In the summer of 1945, Lemkin is hired by the US Government to work on war crimes, and he begins to work with Robert Jackson and his team, but separately from Lauterpacht. He pushes his idea of genocide, for which he wants the senior Nazis to be indicted. In his view, the destruction of groups is a matter for the Nuremberg Tribunal.?In August 1945, when the Nuremberg Charter is adopted after Jackson’s visit to Lauterpacht in Cambridge, Lemkin is disappointed that it includes ‘Crimes against Humanity’ – the killing of individuals – but makes no mention of genocide and is silent about the destruction of groups. He travels to London to work on the preparation of the trial, and remarkably – he’s a “persistent bugger”, Robert Jackosn’s son will call him – his ‘genocide’ word makes it into the Indictment, included in Count Three. The Indictment alleges that the Nazis “conducted deliberate and systematic genocide”. It’s the first time the word is used in an international legal instrument, with an agreed definition, the “extermination of racial and religious groups”. The Indictment mentions “Jews, Poles, Gypsies and others”. On October 18 the Indictment is filed at the Tribunal. “I went to London and succeeded in having inscribed the charge of Genocide against the Nazi war criminals in Nuremberg,” Lemkin writes.

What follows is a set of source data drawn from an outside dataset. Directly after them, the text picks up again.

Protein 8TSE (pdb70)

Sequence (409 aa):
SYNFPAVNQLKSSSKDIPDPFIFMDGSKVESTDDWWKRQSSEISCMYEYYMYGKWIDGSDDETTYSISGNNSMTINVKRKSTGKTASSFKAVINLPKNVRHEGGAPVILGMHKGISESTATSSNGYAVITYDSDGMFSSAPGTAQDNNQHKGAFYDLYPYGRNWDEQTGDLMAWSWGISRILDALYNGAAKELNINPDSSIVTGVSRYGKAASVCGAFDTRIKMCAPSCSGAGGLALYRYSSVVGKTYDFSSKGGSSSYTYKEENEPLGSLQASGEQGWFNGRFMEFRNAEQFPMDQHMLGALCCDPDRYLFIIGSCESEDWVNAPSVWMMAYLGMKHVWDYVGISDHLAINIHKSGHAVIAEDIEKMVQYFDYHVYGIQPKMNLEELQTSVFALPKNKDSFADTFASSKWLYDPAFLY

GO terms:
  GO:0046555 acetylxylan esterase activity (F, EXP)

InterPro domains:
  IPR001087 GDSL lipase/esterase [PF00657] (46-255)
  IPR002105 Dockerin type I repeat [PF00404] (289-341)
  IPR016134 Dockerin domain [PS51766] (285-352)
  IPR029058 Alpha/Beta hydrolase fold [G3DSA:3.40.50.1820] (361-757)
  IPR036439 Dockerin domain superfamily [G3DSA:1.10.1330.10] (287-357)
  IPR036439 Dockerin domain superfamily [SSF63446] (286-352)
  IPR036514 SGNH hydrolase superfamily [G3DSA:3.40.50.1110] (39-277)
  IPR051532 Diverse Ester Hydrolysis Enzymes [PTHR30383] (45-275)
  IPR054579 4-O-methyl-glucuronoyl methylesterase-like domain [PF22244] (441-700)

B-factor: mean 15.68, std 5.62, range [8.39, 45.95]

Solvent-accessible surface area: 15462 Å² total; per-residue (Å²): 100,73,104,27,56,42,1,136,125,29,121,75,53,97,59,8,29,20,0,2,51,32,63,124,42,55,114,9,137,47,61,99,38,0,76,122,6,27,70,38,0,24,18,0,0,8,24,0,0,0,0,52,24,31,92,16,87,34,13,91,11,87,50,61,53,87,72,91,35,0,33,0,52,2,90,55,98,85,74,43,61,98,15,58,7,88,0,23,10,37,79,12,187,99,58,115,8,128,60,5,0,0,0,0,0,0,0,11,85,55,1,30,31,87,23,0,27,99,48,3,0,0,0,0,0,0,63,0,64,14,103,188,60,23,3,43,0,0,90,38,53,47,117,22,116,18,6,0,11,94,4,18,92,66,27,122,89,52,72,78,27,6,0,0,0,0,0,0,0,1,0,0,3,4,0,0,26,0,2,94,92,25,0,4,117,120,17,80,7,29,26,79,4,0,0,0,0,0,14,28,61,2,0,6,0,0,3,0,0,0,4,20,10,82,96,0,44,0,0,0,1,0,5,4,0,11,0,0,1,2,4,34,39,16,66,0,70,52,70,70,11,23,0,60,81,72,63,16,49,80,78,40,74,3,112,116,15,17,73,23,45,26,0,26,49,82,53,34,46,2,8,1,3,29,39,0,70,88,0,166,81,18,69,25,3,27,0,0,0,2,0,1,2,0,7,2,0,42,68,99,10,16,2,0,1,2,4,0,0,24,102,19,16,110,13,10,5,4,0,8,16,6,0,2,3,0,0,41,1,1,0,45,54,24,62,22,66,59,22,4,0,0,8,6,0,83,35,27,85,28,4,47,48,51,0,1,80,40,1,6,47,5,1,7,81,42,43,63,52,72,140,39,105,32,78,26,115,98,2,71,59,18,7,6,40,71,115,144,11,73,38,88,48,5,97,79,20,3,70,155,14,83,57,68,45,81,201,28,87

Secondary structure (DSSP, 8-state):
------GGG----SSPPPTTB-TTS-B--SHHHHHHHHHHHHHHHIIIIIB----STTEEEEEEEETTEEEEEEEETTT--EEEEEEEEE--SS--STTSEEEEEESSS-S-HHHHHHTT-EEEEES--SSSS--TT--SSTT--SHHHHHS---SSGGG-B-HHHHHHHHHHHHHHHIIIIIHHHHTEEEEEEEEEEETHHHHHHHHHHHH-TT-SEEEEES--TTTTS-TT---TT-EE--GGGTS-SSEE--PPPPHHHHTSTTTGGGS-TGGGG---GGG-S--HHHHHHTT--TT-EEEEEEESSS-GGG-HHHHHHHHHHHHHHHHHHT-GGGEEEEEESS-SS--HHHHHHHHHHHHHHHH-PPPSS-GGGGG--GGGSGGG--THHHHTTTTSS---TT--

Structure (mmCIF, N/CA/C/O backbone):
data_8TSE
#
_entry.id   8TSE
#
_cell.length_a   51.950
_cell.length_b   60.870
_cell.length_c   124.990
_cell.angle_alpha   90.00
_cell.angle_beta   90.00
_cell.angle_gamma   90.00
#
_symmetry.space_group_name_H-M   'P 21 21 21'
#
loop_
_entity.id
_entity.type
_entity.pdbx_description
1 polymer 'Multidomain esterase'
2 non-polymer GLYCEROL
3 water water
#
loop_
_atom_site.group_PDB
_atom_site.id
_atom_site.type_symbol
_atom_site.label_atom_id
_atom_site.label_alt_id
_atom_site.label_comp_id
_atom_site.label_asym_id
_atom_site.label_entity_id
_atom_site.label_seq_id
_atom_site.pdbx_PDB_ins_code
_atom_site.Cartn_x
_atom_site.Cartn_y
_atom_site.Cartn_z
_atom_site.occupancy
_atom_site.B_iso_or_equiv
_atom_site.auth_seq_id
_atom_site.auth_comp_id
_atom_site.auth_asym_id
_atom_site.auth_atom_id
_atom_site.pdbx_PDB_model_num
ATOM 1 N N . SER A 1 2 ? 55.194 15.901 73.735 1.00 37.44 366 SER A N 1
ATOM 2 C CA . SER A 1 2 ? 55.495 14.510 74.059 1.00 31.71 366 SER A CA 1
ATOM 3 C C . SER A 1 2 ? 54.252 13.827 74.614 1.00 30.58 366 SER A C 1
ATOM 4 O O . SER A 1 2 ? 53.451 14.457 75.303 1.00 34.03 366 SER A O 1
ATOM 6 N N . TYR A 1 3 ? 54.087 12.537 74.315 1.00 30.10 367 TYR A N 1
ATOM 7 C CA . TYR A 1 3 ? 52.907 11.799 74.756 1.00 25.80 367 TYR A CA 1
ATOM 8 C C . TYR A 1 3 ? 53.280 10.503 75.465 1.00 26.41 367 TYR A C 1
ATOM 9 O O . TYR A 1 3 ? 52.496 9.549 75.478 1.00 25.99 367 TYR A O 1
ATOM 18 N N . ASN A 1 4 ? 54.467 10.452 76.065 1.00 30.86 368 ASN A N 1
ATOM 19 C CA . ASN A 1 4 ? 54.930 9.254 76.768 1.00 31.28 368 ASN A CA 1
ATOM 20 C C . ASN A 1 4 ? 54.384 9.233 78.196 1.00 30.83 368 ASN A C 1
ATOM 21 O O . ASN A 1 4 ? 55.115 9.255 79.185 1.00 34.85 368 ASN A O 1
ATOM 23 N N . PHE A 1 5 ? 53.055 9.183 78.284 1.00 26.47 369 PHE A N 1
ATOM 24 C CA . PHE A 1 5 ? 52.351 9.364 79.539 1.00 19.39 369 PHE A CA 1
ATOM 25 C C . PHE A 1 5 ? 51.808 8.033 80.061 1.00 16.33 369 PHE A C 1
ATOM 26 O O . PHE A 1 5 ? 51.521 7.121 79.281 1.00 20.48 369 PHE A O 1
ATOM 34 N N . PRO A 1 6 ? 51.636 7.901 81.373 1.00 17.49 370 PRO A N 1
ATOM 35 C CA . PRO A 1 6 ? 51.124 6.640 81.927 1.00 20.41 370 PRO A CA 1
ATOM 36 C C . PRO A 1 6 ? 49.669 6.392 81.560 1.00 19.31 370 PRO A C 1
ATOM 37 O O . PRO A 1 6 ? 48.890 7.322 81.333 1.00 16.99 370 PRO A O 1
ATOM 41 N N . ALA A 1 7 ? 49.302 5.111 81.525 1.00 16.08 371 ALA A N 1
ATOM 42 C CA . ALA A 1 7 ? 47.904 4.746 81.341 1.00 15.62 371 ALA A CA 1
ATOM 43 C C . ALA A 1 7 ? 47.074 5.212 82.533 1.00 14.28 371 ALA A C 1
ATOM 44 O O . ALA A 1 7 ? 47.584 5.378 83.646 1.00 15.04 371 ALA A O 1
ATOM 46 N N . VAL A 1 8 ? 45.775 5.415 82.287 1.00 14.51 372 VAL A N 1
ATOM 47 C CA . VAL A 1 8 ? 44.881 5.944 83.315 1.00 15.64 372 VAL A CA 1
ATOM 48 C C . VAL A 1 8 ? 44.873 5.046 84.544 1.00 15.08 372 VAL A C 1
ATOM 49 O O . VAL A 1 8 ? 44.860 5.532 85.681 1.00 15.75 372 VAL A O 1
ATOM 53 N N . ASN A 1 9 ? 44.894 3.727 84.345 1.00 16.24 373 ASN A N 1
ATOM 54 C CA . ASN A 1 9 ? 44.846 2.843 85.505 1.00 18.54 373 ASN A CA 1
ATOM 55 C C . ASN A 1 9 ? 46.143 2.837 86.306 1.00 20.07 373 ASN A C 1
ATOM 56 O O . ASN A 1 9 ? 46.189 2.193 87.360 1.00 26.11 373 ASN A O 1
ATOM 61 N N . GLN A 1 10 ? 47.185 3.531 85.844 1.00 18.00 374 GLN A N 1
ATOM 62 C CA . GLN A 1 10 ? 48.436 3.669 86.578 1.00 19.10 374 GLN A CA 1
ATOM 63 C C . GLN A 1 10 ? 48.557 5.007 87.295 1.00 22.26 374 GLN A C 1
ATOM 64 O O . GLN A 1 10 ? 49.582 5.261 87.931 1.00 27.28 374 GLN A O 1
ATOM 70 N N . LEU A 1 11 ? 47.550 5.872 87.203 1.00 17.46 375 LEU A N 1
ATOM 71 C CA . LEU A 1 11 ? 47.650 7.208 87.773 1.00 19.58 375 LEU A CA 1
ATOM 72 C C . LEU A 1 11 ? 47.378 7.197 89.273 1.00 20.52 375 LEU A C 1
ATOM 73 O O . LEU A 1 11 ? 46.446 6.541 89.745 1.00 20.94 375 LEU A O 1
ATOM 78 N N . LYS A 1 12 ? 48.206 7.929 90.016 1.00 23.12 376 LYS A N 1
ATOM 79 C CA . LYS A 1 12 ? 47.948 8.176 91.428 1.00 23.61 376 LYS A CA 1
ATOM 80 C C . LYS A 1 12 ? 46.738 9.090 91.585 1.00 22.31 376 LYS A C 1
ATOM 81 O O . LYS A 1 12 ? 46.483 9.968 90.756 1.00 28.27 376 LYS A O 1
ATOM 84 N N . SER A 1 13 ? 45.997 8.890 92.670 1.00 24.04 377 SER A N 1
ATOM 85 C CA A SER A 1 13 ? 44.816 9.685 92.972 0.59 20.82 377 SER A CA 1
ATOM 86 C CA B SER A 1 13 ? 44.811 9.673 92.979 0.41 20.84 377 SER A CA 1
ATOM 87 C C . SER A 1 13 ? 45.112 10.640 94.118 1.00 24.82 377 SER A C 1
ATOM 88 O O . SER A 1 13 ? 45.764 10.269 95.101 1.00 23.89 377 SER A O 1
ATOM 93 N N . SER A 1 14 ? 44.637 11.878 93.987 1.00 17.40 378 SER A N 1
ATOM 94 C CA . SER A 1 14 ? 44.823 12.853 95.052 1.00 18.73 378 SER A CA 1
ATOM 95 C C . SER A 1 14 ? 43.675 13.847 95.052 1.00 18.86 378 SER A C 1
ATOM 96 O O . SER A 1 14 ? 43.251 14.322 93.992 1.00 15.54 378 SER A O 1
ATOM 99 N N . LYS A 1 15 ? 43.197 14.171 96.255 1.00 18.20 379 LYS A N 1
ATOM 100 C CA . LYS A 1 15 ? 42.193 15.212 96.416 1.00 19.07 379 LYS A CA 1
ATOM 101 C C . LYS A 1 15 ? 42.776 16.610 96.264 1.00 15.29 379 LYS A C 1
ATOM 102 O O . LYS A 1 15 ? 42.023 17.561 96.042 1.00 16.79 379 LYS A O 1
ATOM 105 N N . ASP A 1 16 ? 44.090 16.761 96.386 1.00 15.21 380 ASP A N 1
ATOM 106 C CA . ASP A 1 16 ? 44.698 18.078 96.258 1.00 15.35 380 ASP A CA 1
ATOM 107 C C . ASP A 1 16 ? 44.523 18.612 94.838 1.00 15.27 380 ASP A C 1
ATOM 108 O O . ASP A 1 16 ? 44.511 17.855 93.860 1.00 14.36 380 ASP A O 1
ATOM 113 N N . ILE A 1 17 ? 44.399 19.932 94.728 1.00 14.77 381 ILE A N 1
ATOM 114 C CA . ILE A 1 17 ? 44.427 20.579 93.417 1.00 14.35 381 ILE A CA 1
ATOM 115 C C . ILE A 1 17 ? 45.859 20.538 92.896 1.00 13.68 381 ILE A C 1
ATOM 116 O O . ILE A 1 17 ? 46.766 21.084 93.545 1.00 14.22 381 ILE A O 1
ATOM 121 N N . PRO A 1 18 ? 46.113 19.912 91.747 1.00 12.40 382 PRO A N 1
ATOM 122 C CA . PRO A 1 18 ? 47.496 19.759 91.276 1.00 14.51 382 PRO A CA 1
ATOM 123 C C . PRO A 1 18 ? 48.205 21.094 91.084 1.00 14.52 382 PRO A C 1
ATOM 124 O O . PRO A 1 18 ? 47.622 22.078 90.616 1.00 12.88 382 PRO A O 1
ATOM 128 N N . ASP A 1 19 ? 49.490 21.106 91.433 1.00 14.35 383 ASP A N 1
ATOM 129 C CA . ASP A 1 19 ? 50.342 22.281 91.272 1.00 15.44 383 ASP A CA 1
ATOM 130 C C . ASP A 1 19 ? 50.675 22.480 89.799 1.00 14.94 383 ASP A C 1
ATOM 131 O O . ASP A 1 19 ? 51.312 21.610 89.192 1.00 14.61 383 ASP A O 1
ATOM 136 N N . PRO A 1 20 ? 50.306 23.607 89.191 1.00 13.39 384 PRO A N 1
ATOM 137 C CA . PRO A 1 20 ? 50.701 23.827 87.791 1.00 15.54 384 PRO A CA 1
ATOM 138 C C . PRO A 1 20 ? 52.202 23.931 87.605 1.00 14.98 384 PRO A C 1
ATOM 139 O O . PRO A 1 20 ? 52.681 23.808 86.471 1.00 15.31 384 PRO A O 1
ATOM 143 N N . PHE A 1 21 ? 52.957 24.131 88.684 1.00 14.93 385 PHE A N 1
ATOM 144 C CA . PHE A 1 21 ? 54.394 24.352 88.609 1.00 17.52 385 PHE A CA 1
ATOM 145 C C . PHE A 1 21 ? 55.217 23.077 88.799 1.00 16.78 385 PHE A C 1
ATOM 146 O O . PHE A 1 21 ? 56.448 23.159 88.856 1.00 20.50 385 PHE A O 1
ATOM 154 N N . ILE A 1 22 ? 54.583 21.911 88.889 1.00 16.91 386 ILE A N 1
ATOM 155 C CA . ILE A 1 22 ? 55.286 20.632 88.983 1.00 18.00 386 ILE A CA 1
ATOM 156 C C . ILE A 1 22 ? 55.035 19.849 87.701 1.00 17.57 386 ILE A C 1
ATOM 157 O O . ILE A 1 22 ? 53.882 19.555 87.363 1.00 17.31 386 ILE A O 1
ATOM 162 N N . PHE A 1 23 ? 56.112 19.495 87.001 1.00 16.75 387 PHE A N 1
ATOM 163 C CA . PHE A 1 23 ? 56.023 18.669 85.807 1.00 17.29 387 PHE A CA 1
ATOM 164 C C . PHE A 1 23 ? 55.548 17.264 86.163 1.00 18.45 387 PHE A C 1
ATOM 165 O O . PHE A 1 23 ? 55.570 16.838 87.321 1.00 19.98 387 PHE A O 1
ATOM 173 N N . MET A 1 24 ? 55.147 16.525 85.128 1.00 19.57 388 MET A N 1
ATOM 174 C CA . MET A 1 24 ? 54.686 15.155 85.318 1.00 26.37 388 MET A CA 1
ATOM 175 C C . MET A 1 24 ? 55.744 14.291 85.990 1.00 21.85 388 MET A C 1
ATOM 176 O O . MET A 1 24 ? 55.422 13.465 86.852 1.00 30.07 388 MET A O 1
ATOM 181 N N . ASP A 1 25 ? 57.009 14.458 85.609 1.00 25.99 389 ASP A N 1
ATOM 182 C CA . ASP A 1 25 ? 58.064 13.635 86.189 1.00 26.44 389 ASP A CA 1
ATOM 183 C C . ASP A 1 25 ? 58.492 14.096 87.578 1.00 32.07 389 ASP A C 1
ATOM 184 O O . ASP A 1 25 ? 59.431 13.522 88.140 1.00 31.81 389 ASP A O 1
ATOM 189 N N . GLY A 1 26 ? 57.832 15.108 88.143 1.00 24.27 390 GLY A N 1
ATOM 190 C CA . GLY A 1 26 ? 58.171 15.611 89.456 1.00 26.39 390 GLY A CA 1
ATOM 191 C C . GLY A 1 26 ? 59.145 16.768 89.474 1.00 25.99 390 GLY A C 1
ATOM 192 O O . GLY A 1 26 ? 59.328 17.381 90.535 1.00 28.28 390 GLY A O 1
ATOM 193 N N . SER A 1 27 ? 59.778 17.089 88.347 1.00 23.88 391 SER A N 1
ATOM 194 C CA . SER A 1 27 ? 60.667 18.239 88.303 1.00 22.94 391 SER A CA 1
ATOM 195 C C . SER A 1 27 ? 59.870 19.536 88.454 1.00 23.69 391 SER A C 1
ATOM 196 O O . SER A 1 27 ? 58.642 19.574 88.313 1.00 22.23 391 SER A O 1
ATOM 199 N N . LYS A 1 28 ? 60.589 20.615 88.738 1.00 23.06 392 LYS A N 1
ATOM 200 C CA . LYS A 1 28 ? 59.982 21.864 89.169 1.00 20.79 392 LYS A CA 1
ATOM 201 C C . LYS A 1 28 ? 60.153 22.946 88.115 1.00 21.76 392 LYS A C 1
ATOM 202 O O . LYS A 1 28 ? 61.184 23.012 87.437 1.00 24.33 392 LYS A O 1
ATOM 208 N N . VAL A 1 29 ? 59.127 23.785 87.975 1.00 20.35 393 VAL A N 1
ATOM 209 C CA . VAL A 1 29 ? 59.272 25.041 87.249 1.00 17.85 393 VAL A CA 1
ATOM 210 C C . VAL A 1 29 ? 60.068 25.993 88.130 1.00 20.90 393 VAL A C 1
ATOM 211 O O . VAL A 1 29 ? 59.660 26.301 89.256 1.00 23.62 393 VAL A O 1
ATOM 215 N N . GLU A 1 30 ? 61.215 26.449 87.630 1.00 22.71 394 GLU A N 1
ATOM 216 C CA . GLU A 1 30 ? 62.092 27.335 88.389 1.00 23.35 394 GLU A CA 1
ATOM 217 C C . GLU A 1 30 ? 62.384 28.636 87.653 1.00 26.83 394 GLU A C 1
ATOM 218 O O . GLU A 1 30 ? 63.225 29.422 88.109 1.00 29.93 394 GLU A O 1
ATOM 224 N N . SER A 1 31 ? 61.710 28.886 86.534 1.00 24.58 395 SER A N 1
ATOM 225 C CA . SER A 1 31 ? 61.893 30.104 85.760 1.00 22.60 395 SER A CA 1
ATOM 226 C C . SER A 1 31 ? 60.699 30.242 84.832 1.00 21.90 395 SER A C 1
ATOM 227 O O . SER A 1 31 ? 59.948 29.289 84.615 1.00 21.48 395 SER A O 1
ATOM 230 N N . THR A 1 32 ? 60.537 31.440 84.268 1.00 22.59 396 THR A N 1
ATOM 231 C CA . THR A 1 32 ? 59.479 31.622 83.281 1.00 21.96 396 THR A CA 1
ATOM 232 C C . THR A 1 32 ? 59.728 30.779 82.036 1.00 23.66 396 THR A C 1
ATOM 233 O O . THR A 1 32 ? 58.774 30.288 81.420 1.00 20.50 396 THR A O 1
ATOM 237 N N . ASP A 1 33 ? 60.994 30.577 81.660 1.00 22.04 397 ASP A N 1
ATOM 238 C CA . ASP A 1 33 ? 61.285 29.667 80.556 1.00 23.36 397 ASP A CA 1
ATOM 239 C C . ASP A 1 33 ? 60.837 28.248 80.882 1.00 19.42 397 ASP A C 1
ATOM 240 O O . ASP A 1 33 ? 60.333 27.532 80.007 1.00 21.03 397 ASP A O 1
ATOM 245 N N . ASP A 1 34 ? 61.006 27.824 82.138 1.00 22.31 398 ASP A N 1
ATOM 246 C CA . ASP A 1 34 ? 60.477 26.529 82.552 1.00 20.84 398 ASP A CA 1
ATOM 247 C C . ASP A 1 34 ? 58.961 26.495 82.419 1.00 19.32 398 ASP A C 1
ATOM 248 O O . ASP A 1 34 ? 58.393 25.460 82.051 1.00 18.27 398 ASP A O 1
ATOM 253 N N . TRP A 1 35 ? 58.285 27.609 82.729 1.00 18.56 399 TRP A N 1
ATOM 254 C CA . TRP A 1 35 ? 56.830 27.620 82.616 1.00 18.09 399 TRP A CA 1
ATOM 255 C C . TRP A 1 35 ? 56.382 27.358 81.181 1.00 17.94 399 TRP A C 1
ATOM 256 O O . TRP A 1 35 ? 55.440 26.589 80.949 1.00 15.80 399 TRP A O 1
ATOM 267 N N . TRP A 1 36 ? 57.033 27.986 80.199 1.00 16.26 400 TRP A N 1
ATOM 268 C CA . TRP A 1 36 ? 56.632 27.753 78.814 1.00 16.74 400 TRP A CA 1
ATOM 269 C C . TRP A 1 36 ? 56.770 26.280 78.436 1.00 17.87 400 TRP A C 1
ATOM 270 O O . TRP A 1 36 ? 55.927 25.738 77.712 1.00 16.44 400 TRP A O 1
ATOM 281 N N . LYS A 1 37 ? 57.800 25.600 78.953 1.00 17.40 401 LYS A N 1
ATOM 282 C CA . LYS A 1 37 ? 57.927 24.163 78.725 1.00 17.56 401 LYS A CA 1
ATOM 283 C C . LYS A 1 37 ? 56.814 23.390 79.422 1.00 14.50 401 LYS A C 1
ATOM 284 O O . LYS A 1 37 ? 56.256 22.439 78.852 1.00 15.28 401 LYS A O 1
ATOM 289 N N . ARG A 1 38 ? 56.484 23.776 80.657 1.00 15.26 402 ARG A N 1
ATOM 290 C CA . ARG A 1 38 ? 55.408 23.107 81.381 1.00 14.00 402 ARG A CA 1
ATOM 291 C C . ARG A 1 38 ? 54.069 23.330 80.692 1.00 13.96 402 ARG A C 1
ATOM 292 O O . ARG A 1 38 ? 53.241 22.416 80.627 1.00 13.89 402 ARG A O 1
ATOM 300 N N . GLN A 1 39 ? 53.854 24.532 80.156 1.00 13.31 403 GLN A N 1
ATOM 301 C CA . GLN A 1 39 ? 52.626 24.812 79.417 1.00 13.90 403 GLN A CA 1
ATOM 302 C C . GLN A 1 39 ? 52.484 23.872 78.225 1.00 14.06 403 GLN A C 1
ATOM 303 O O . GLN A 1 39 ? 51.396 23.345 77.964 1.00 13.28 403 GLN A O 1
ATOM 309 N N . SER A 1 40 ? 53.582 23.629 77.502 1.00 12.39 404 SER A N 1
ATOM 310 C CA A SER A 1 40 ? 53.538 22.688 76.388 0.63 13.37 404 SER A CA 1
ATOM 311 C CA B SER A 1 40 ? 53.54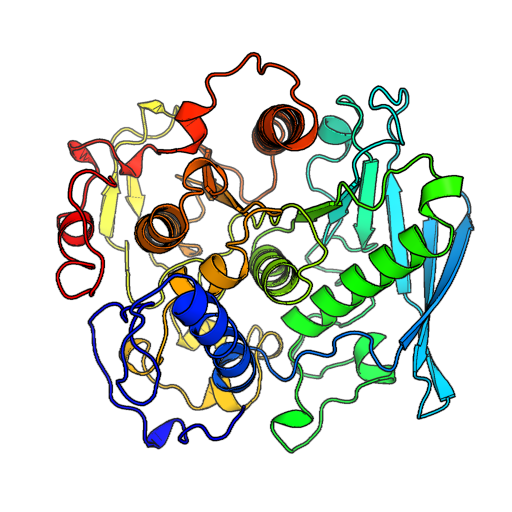5 22.687 76.388 0.37 13.42 404 SER A CA 1
ATOM 312 C C . SER A 1 40 ? 53.202 21.278 76.863 1.00 12.90 404 SER A C 1
ATOM 313 O O . SER A 1 40 ? 52.438 20.562 76.205 1.00 13.38 404 SER A O 1
ATOM 318 N N . GLU A 1 41 ? 53.760 20.859 78.005 1.00 13.49 405 GLU A N 1
ATOM 319 C CA . GLU A 1 41 ? 53.438 19.538 78.541 1.00 13.35 405 GLU A CA 1
ATOM 320 C C . GLU A 1 41 ? 51.962 19.442 78.906 1.00 11.80 405 GLU A C 1
ATOM 321 O O . GLU A 1 41 ? 51.298 18.443 78.600 1.00 12.77 405 GLU A O 1
ATOM 327 N N . ILE A 1 42 ? 51.439 20.469 79.583 1.00 11.67 406 ILE A N 1
ATOM 328 C CA . ILE A 1 42 ? 50.027 20.474 79.968 1.00 11.77 406 ILE A CA 1
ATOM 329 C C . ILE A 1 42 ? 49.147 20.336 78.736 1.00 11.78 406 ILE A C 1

The Nuremberg trial opens on November 20, 1945. Lauterpacht is present in the courtroom, with the British team, pushing for the protection of individuals. Lemkin remains in Washington, with the American team, pushing for the protection of groups. One of the twenty-two men in the dock is Hans Frank, the fourth man in my book. An early supporter of the Nazis, from 1928 he worked as Adolf Hitler’s personal lawyer. In October 1939 he becomes Governor General of Nazi occupied Poland. In August 1942 he comes here, to Lemberg and Galicia, newly incorporated into his territory. He hosts a concert which concludes with Beethoven’s 9thsymphony, and gives a few speeches. On is in this very room. Here, on August 1st 1942, seventy-five years ago, he announced the plan to eliminate the city’s entire Jewish population.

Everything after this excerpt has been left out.